As soon as it reaches a full rolling boil, reduce the heat to a simmer and let it simmer gently for 4 minutes. To clarify further, you will not be boiling them hard for 4 minutes, you will bring them to a boil then drop the heat and simmer.
Many, many people have asked me whether they messed up the recipe because their peppers look all shriveled after simmering them in the syrup, packing them in jars, and canning them. The short answer is no.
But truly they WILL look shriveled when you jar them up if you’ve simmered them properly. They will re-plump as they spend their 4 weeks of rest time in the jar between processing and opening.

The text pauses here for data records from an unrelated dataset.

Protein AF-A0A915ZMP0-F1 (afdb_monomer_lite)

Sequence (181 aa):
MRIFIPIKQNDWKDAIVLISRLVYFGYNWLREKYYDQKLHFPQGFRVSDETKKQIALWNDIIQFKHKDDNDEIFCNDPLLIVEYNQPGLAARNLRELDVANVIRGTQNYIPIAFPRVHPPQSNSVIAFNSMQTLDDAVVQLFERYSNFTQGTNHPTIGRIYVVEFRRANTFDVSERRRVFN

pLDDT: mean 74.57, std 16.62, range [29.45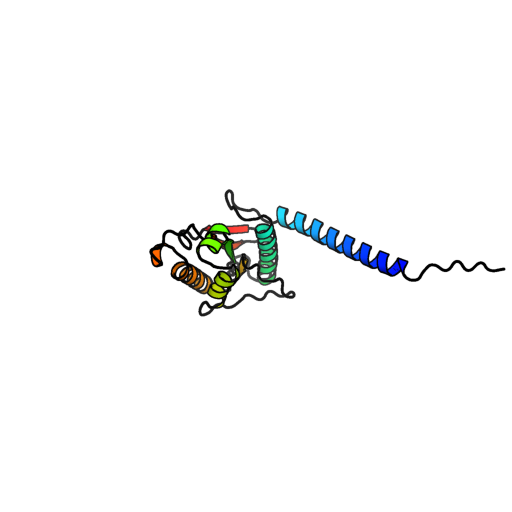, 93.19]

Radius of gyration: 22.07 Å; chains: 1; bounding box: 90×32×47 Å

Foldseek 3Di:
DDDDDDPPPVVVVVVVVVVVVVVVVVVVVVLLVVQVPLADDDPPPDDDSVVSSVVSVVLVQLCVVCVVPDQQDWSQKKKKFWFFDPQLCVQVVHDLVVLLVLLVPFPPFDFPDTPDDDDPCPSGIGIGPHPVSVVSSLVSLQCVAFCVNVVDPGDFGTWMKMWTGGGRNYIDIDTDPRSRD

Organism: NCBI:txid588596

Structure (mmCIF, N/CA/C/O backbone):
data_AF-A0A915ZMP0-F1
#
_entry.id   AF-A0A915ZMP0-F1
#
loop_
_atom_site.group_PDB
_atom_site.id
_atom_site.type_symbol
_atom_site.label_atom_id
_atom_site.label_alt_id
_atom_site.label_comp_id
_atom_site.label_asym_id
_atom_site.label_entity_id
_atom_site.label_seq_id
_atom_site.pdbx_PDB_ins_code
_atom_site.Cartn_x
_atom_site.Cartn_y
_atom_site.Cartn_z
_atom_site.occupancy
_atom_site.B_iso_or_equiv
_atom_site.auth_seq_id
_atom_site.auth_comp_id
_atom_site.auth_asym_id
_atom_site.auth_atom_id
_atom_site.pdbx_PDB_model_num
ATOM 1 N N . MET A 1 1 ? 71.442 -14.409 6.487 1.00 37.69 1 MET A N 1
ATOM 2 C CA . MET A 1 1 ? 70.434 -14.073 7.515 1.00 37.69 1 MET A CA 1
ATOM 3 C C . MET A 1 1 ? 69.215 -13.502 6.797 1.00 37.69 1 MET A C 1
ATOM 5 O O . MET A 1 1 ? 69.321 -12.422 6.236 1.00 37.69 1 MET A O 1
ATOM 9 N N . ARG A 1 2 ? 68.118 -14.262 6.666 1.00 29.45 2 ARG A N 1
ATOM 10 C CA . ARG A 1 2 ? 66.871 -13.787 6.034 1.00 29.45 2 ARG A CA 1
ATOM 11 C C . ARG A 1 2 ? 65.882 -13.447 7.145 1.00 29.45 2 ARG A C 1
ATOM 13 O O . ARG A 1 2 ? 65.534 -14.325 7.926 1.00 29.45 2 ARG A O 1
ATOM 20 N N . ILE A 1 3 ? 65.486 -12.180 7.229 1.00 34.31 3 ILE A N 1
ATOM 21 C CA . ILE A 1 3 ? 64.489 -11.694 8.185 1.00 34.31 3 ILE A CA 1
ATOM 22 C C . ILE A 1 3 ? 63.113 -12.031 7.609 1.00 34.31 3 ILE A C 1
ATOM 24 O O . ILE A 1 3 ? 62.731 -11.520 6.559 1.00 34.31 3 ILE A O 1
ATOM 28 N N . PHE A 1 4 ? 62.400 -12.932 8.279 1.00 29.95 4 PHE A N 1
ATOM 29 C CA . PHE A 1 4 ? 60.997 -13.224 8.011 1.00 29.95 4 PHE A CA 1
ATOM 30 C C . PHE A 1 4 ? 60.163 -12.258 8.854 1.00 29.95 4 PHE A C 1
ATOM 32 O O . PHE A 1 4 ? 60.204 -12.322 10.080 1.00 29.95 4 PHE A O 1
ATOM 39 N N . ILE A 1 5 ? 59.434 -11.349 8.209 1.00 39.88 5 ILE A N 1
ATOM 40 C CA . ILE A 1 5 ? 58.415 -10.533 8.875 1.00 39.88 5 ILE A CA 1
ATOM 41 C C . ILE A 1 5 ? 57.088 -11.277 8.686 1.00 39.88 5 ILE A C 1
ATOM 43 O O . ILE A 1 5 ? 56.615 -11.364 7.550 1.00 39.88 5 ILE A O 1
ATOM 47 N N . PRO A 1 6 ? 56.488 -11.867 9.735 1.00 38.12 6 PRO A N 1
ATOM 48 C CA . PRO A 1 6 ? 55.213 -12.547 9.593 1.00 38.12 6 PRO A CA 1
ATOM 49 C C . PRO A 1 6 ? 54.107 -11.493 9.489 1.00 38.12 6 PRO A C 1
ATOM 51 O O . PRO A 1 6 ? 53.745 -10.853 10.475 1.00 38.12 6 PRO A O 1
ATOM 54 N N . ILE A 1 7 ? 53.558 -11.311 8.288 1.00 44.72 7 ILE A N 1
ATOM 55 C CA . ILE A 1 7 ? 52.299 -10.584 8.109 1.00 44.72 7 ILE A CA 1
ATOM 56 C C . ILE A 1 7 ? 51.201 -11.488 8.675 1.00 44.72 7 ILE A C 1
ATOM 58 O O . ILE A 1 7 ? 50.996 -12.605 8.193 1.00 44.72 7 ILE A O 1
ATOM 62 N N . LYS A 1 8 ? 50.538 -11.042 9.748 1.00 49.28 8 LYS A N 1
ATOM 63 C CA . LYS A 1 8 ? 49.478 -11.804 10.414 1.00 49.28 8 LYS A CA 1
ATOM 64 C C . LYS A 1 8 ? 48.340 -12.061 9.424 1.00 49.28 8 LYS A C 1
ATOM 66 O O . LYS A 1 8 ? 47.734 -11.145 8.882 1.00 49.28 8 LYS A O 1
ATOM 71 N N . GLN A 1 9 ? 48.015 -13.334 9.239 1.00 49.50 9 GLN A N 1
ATOM 72 C CA . GLN A 1 9 ? 47.021 -13.858 8.295 1.00 49.50 9 GLN A CA 1
ATOM 73 C C . GLN A 1 9 ? 45.570 -13.368 8.539 1.00 49.50 9 GLN A C 1
ATOM 75 O O . GLN A 1 9 ? 44.684 -13.667 7.740 1.00 49.50 9 GLN A O 1
ATOM 80 N N . ASN A 1 10 ? 45.318 -12.602 9.609 1.00 51.00 10 ASN A N 1
ATOM 81 C CA . ASN A 1 10 ? 43.997 -12.073 9.963 1.00 51.00 10 ASN A CA 1
ATOM 82 C C . ASN A 1 10 ? 43.684 -10.681 9.385 1.00 51.00 10 ASN A C 1
ATOM 84 O O . ASN A 1 10 ? 42.510 -10.405 9.159 1.00 51.00 10 ASN A O 1
ATOM 88 N N . ASP A 1 11 ? 44.680 -9.851 9.054 1.00 55.34 11 ASP A N 1
ATOM 89 C CA . ASP A 1 11 ? 44.431 -8.464 8.603 1.00 55.34 11 ASP A CA 1
ATOM 90 C C . ASP A 1 11 ? 43.703 -8.401 7.247 1.00 55.34 11 ASP A C 1
ATOM 92 O O . ASP A 1 11 ? 42.923 -7.492 6.965 1.00 55.34 11 ASP A O 1
ATOM 96 N N . TRP A 1 12 ? 43.902 -9.417 6.406 1.00 50.44 12 TRP A N 1
ATOM 97 C CA . TRP A 1 12 ? 43.290 -9.504 5.080 1.00 50.44 12 TRP A CA 1
ATOM 98 C C . TRP A 1 12 ? 41.788 -9.790 5.137 1.00 50.44 12 TRP A C 1
ATOM 100 O O . TRP A 1 12 ? 41.036 -9.305 4.294 1.00 50.44 12 TRP A O 1
ATOM 110 N N . LYS A 1 13 ? 41.328 -10.555 6.135 1.00 52.19 13 LYS A N 1
ATOM 111 C CA . LYS A 1 13 ? 39.901 -10.868 6.303 1.00 52.19 13 LYS A CA 1
ATOM 112 C C . LYS A 1 13 ? 39.131 -9.643 6.786 1.00 52.19 13 LYS A C 1
ATOM 114 O O . LYS A 1 13 ? 38.065 -9.352 6.247 1.00 52.19 13 LYS A O 1
ATOM 119 N N . ASP A 1 14 ? 39.708 -8.892 7.718 1.00 55.78 14 ASP A N 1
ATOM 120 C CA . ASP A 1 14 ? 39.108 -7.661 8.234 1.00 55.78 14 ASP A CA 1
ATOM 121 C C . ASP A 1 14 ? 39.069 -6.565 7.159 1.00 55.78 14 ASP A C 1
ATOM 123 O O . ASP A 1 14 ? 38.050 -5.887 7.002 1.00 55.78 14 ASP A O 1
ATOM 127 N N . ALA A 1 15 ? 40.112 -6.466 6.327 1.00 54.88 15 ALA A N 1
ATOM 128 C CA . ALA A 1 15 ? 40.125 -5.581 5.163 1.00 54.88 15 ALA A CA 1
ATOM 129 C C . ALA A 1 15 ? 39.046 -5.949 4.125 1.00 54.88 15 ALA A C 1
ATOM 131 O O . ALA A 1 15 ? 38.355 -5.065 3.621 1.00 54.88 15 ALA A O 1
ATOM 132 N N . ILE A 1 16 ? 38.836 -7.240 3.837 1.00 59.44 16 ILE A N 1
ATOM 133 C CA . ILE A 1 16 ? 37.785 -7.700 2.910 1.00 59.44 16 ILE A CA 1
ATOM 134 C C . ILE A 1 16 ? 36.386 -7.397 3.458 1.00 59.44 16 ILE A C 1
ATOM 136 O O . ILE A 1 16 ? 35.515 -6.960 2.702 1.00 59.44 16 ILE A O 1
ATOM 140 N N . VAL A 1 17 ? 36.154 -7.581 4.760 1.00 57.53 17 VAL A N 1
ATOM 141 C CA . VAL A 1 17 ? 34.871 -7.240 5.398 1.00 57.53 17 VAL A CA 1
ATOM 142 C C . VAL A 1 17 ? 34.627 -5.730 5.354 1.00 57.53 17 VAL A C 1
ATOM 144 O O . VAL A 1 17 ? 33.513 -5.303 5.046 1.00 57.53 17 VAL A O 1
ATOM 147 N N . LEU A 1 18 ? 35.655 -4.915 5.600 1.00 50.53 18 LEU A N 1
ATOM 148 C CA . LEU A 1 18 ? 35.561 -3.456 5.532 1.00 50.53 18 LEU A CA 1
ATOM 149 C C . LEU A 1 18 ? 35.274 -2.969 4.102 1.00 50.53 18 LEU A C 1
ATOM 151 O O . LEU A 1 18 ? 34.370 -2.161 3.905 1.00 50.53 18 LEU A O 1
ATOM 155 N N . ILE A 1 19 ? 35.974 -3.510 3.099 1.00 58.00 19 ILE A N 1
ATOM 156 C CA . ILE A 1 19 ? 35.745 -3.202 1.678 1.00 58.00 19 ILE A CA 1
ATOM 157 C C . ILE A 1 19 ? 34.342 -3.640 1.255 1.00 58.00 19 ILE A C 1
ATOM 159 O O . ILE A 1 19 ? 33.632 -2.871 0.617 1.00 58.00 19 ILE A O 1
ATOM 163 N N . SER A 1 20 ? 33.895 -4.830 1.662 1.00 50.09 20 SER A N 1
ATOM 164 C CA . SER A 1 20 ? 32.544 -5.318 1.353 1.00 50.09 20 SER A CA 1
ATOM 165 C C . SER A 1 20 ? 31.467 -4.416 1.959 1.00 50.09 20 SER A C 1
ATOM 167 O O . SER A 1 20 ? 30.480 -4.103 1.296 1.00 50.09 20 SER A O 1
ATOM 169 N N . ARG A 1 21 ? 31.673 -3.936 3.193 1.00 47.47 21 ARG A N 1
ATOM 170 C CA . ARG A 1 21 ? 30.782 -2.962 3.838 1.00 47.47 21 ARG A CA 1
ATOM 171 C C . ARG A 1 21 ? 30.794 -1.621 3.117 1.00 47.47 21 ARG A C 1
ATOM 173 O O . ARG A 1 21 ? 29.723 -1.078 2.899 1.00 47.47 21 ARG A O 1
ATOM 180 N N . LEU A 1 22 ? 31.954 -1.111 2.706 1.00 49.53 22 LEU A N 1
ATOM 181 C CA . LEU A 1 22 ? 32.071 0.152 1.968 1.00 49.53 22 LEU A CA 1
ATOM 182 C C . LEU A 1 22 ? 31.454 0.078 0.566 1.00 49.53 22 LEU A C 1
ATOM 184 O O . LEU A 1 22 ? 30.780 1.016 0.156 1.00 49.53 22 LEU A O 1
ATOM 188 N N . VAL A 1 23 ? 31.620 -1.040 -0.145 1.00 55.31 23 VAL A N 1
ATOM 189 C CA . VAL A 1 23 ? 30.978 -1.281 -1.447 1.00 55.31 23 VAL A CA 1
ATOM 190 C C . VAL A 1 23 ? 29.467 -1.402 -1.281 1.00 55.31 23 VAL A C 1
ATOM 192 O O . VAL A 1 23 ? 28.727 -0.785 -2.039 1.00 55.31 23 VAL A O 1
ATOM 195 N N . TYR A 1 24 ? 28.992 -2.128 -0.267 1.00 47.84 24 TYR A N 1
ATOM 196 C CA . TYR A 1 24 ? 27.564 -2.233 0.039 1.00 47.84 24 TYR A CA 1
ATOM 197 C C . TYR A 1 24 ? 26.959 -0.880 0.436 1.00 47.84 24 TYR A C 1
ATOM 199 O O . TYR A 1 24 ? 25.884 -0.516 -0.037 1.00 47.84 24 TYR A O 1
ATOM 207 N N . PHE A 1 25 ? 27.667 -0.103 1.259 1.00 47.59 25 PHE A N 1
ATOM 208 C CA . PHE A 1 25 ? 27.235 1.224 1.693 1.00 47.59 25 PHE A CA 1
ATOM 209 C C . PHE A 1 25 ? 27.260 2.228 0.537 1.00 47.59 25 PHE A C 1
ATOM 211 O O . PHE A 1 25 ? 26.310 2.979 0.368 1.00 47.59 25 PHE A O 1
ATOM 218 N N . GLY A 1 26 ? 28.294 2.198 -0.309 1.00 46.47 26 GLY A N 1
ATOM 219 C CA . GLY A 1 26 ? 28.393 3.022 -1.514 1.00 46.47 26 GLY A CA 1
ATOM 220 C C . GLY A 1 26 ? 27.340 2.662 -2.562 1.00 46.47 26 GLY A C 1
ATOM 221 O O . GLY A 1 26 ? 26.733 3.555 -3.146 1.00 46.47 26 GLY A O 1
ATOM 222 N N . TYR A 1 27 ? 27.063 1.370 -2.753 1.00 53.25 27 TYR A N 1
ATOM 223 C CA . TYR A 1 27 ? 25.989 0.884 -3.618 1.00 53.25 27 TYR A CA 1
ATOM 224 C C . TYR A 1 27 ? 24.617 1.322 -3.103 1.00 53.25 27 TYR A C 1
ATOM 226 O O . TYR A 1 27 ? 23.830 1.856 -3.876 1.00 53.25 27 TYR A O 1
ATOM 234 N N . ASN A 1 28 ? 24.342 1.172 -1.803 1.00 50.56 28 ASN A N 1
ATOM 235 C CA . ASN A 1 28 ? 23.090 1.643 -1.213 1.00 50.56 28 ASN A CA 1
ATOM 236 C C . ASN A 1 28 ? 22.965 3.168 -1.259 1.00 50.56 28 ASN A C 1
ATOM 238 O O . ASN A 1 28 ? 21.896 3.656 -1.593 1.00 50.56 28 ASN A O 1
ATOM 242 N N . TRP A 1 29 ? 24.039 3.919 -1.018 1.00 51.72 29 TRP A N 1
ATOM 243 C CA . TRP A 1 29 ? 24.025 5.382 -1.091 1.00 51.72 29 TRP A CA 1
ATOM 244 C C . TRP A 1 29 ? 23.791 5.898 -2.521 1.00 51.72 29 TRP A C 1
ATOM 246 O O . TRP A 1 29 ? 22.974 6.792 -2.740 1.00 51.72 29 TRP A O 1
ATOM 256 N N . LEU A 1 30 ? 24.450 5.301 -3.522 1.00 54.97 30 LEU A N 1
ATOM 257 C CA . LEU A 1 30 ? 24.200 5.604 -4.937 1.00 54.97 30 LEU A CA 1
ATOM 258 C C . LEU A 1 30 ? 22.776 5.224 -5.351 1.00 54.97 30 LEU A C 1
ATOM 260 O O . LEU A 1 30 ? 22.126 5.968 -6.081 1.00 54.97 30 LEU A O 1
ATOM 264 N N . ARG A 1 31 ? 22.283 4.087 -4.860 1.00 56.31 31 ARG A N 1
ATOM 265 C CA . ARG A 1 31 ? 20.929 3.592 -5.102 1.00 56.31 31 ARG A CA 1
ATOM 266 C C . ARG A 1 31 ? 19.859 4.475 -4.450 1.00 56.31 31 ARG A C 1
ATOM 268 O O . ARG A 1 31 ? 18.846 4.745 -5.081 1.00 56.31 31 ARG A O 1
ATOM 275 N N . GLU A 1 32 ? 20.088 4.977 -3.239 1.00 55.88 32 GLU A N 1
ATOM 276 C CA . GLU A 1 32 ? 19.208 5.950 -2.577 1.00 55.88 32 GLU A CA 1
ATOM 277 C C . GLU A 1 32 ? 19.115 7.246 -3.380 1.00 55.88 32 GLU A C 1
ATOM 279 O O . GLU A 1 32 ? 18.018 7.701 -3.697 1.00 55.88 32 GLU A O 1
ATOM 284 N N . LYS A 1 33 ? 20.263 7.792 -3.798 1.00 57.44 33 LYS A N 1
ATOM 285 C CA . LYS A 1 33 ? 20.307 9.010 -4.615 1.00 57.44 33 LYS A 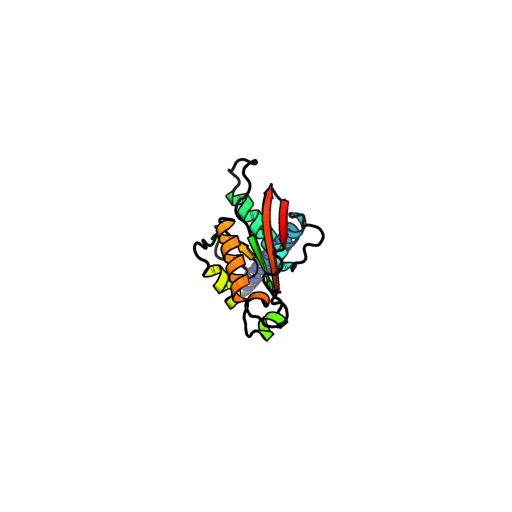CA 1
ATOM 286 C C . LYS A 1 33 ? 19.660 8.818 -5.993 1.00 57.44 33 LYS A C 1
ATOM 288 O O . LYS A 1 33 ? 19.098 9.758 -6.546 1.00 57.44 33 LYS A O 1
ATOM 293 N N . TYR A 1 34 ? 19.740 7.606 -6.540 1.00 60.91 34 TYR A N 1
ATOM 294 C CA . TYR A 1 34 ? 19.104 7.219 -7.798 1.00 60.91 34 TYR A CA 1
ATOM 295 C C . TYR A 1 34 ? 17.572 7.181 -7.687 1.00 60.91 34 TYR A C 1
ATOM 297 O O . TYR A 1 34 ? 16.885 7.688 -8.573 1.00 60.91 34 TYR A O 1
ATOM 305 N N . TYR A 1 35 ? 17.026 6.632 -6.598 1.00 60.50 35 TYR A N 1
ATOM 306 C CA . TYR A 1 35 ? 15.575 6.527 -6.416 1.00 60.50 35 TYR A CA 1
ATOM 307 C C . TYR A 1 35 ? 14.889 7.876 -6.193 1.00 60.50 35 TYR A C 1
ATOM 309 O O . TYR A 1 35 ? 13.816 8.097 -6.756 1.00 60.50 35 TYR A O 1
ATOM 317 N N . ASP A 1 36 ? 15.531 8.798 -5.474 1.00 58.78 36 ASP A N 1
ATOM 318 C CA . ASP A 1 36 ? 15.005 10.155 -5.274 1.00 58.78 36 ASP A CA 1
ATOM 319 C C . ASP A 1 36 ? 14.913 10.965 -6.581 1.00 58.78 36 ASP A C 1
ATOM 321 O O . ASP A 1 36 ? 14.104 11.884 -6.684 1.00 58.78 36 ASP A O 1
ATOM 325 N N . GLN A 1 37 ? 15.720 10.636 -7.597 1.00 62.41 37 GLN A N 1
ATOM 326 C CA . GLN A 1 37 ? 15.758 11.368 -8.870 1.00 62.41 37 GLN A CA 1
ATOM 327 C C . GLN A 1 37 ? 14.833 10.799 -9.951 1.00 62.41 37 GLN A C 1
ATOM 329 O O . GLN A 1 37 ? 14.531 11.500 -10.915 1.00 62.41 37 GLN A O 1
ATOM 334 N N . LYS A 1 38 ? 14.408 9.535 -9.833 1.00 66.94 38 LYS A N 1
ATOM 335 C CA . LYS A 1 38 ? 13.768 8.810 -10.942 1.00 66.94 38 LYS A CA 1
ATOM 336 C C . LYS A 1 38 ? 12.246 8.953 -10.993 1.00 66.94 38 LYS A C 1
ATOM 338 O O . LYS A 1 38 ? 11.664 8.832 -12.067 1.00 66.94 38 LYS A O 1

Yes, I said 4 weeks. My husband has been known to crack a jar at the two week mark out of desperation for candied jalapenos, but he will absolutely agree with me that they improve immensely in flavour and texture when left to mellow for at least 4 weeks after processing.
Try to be patient. You’ll be rewarded.
How to serve cowboy candy:
We love candied jalapenos a.k.a. cowboy candy on cream cheese and crackers, obviously… But we also love them in sandwiches, on Bacon Wrapped Hot Dogs, salads, taco soup, tortilla soup, tacos, and pizza. or chopped up in dips!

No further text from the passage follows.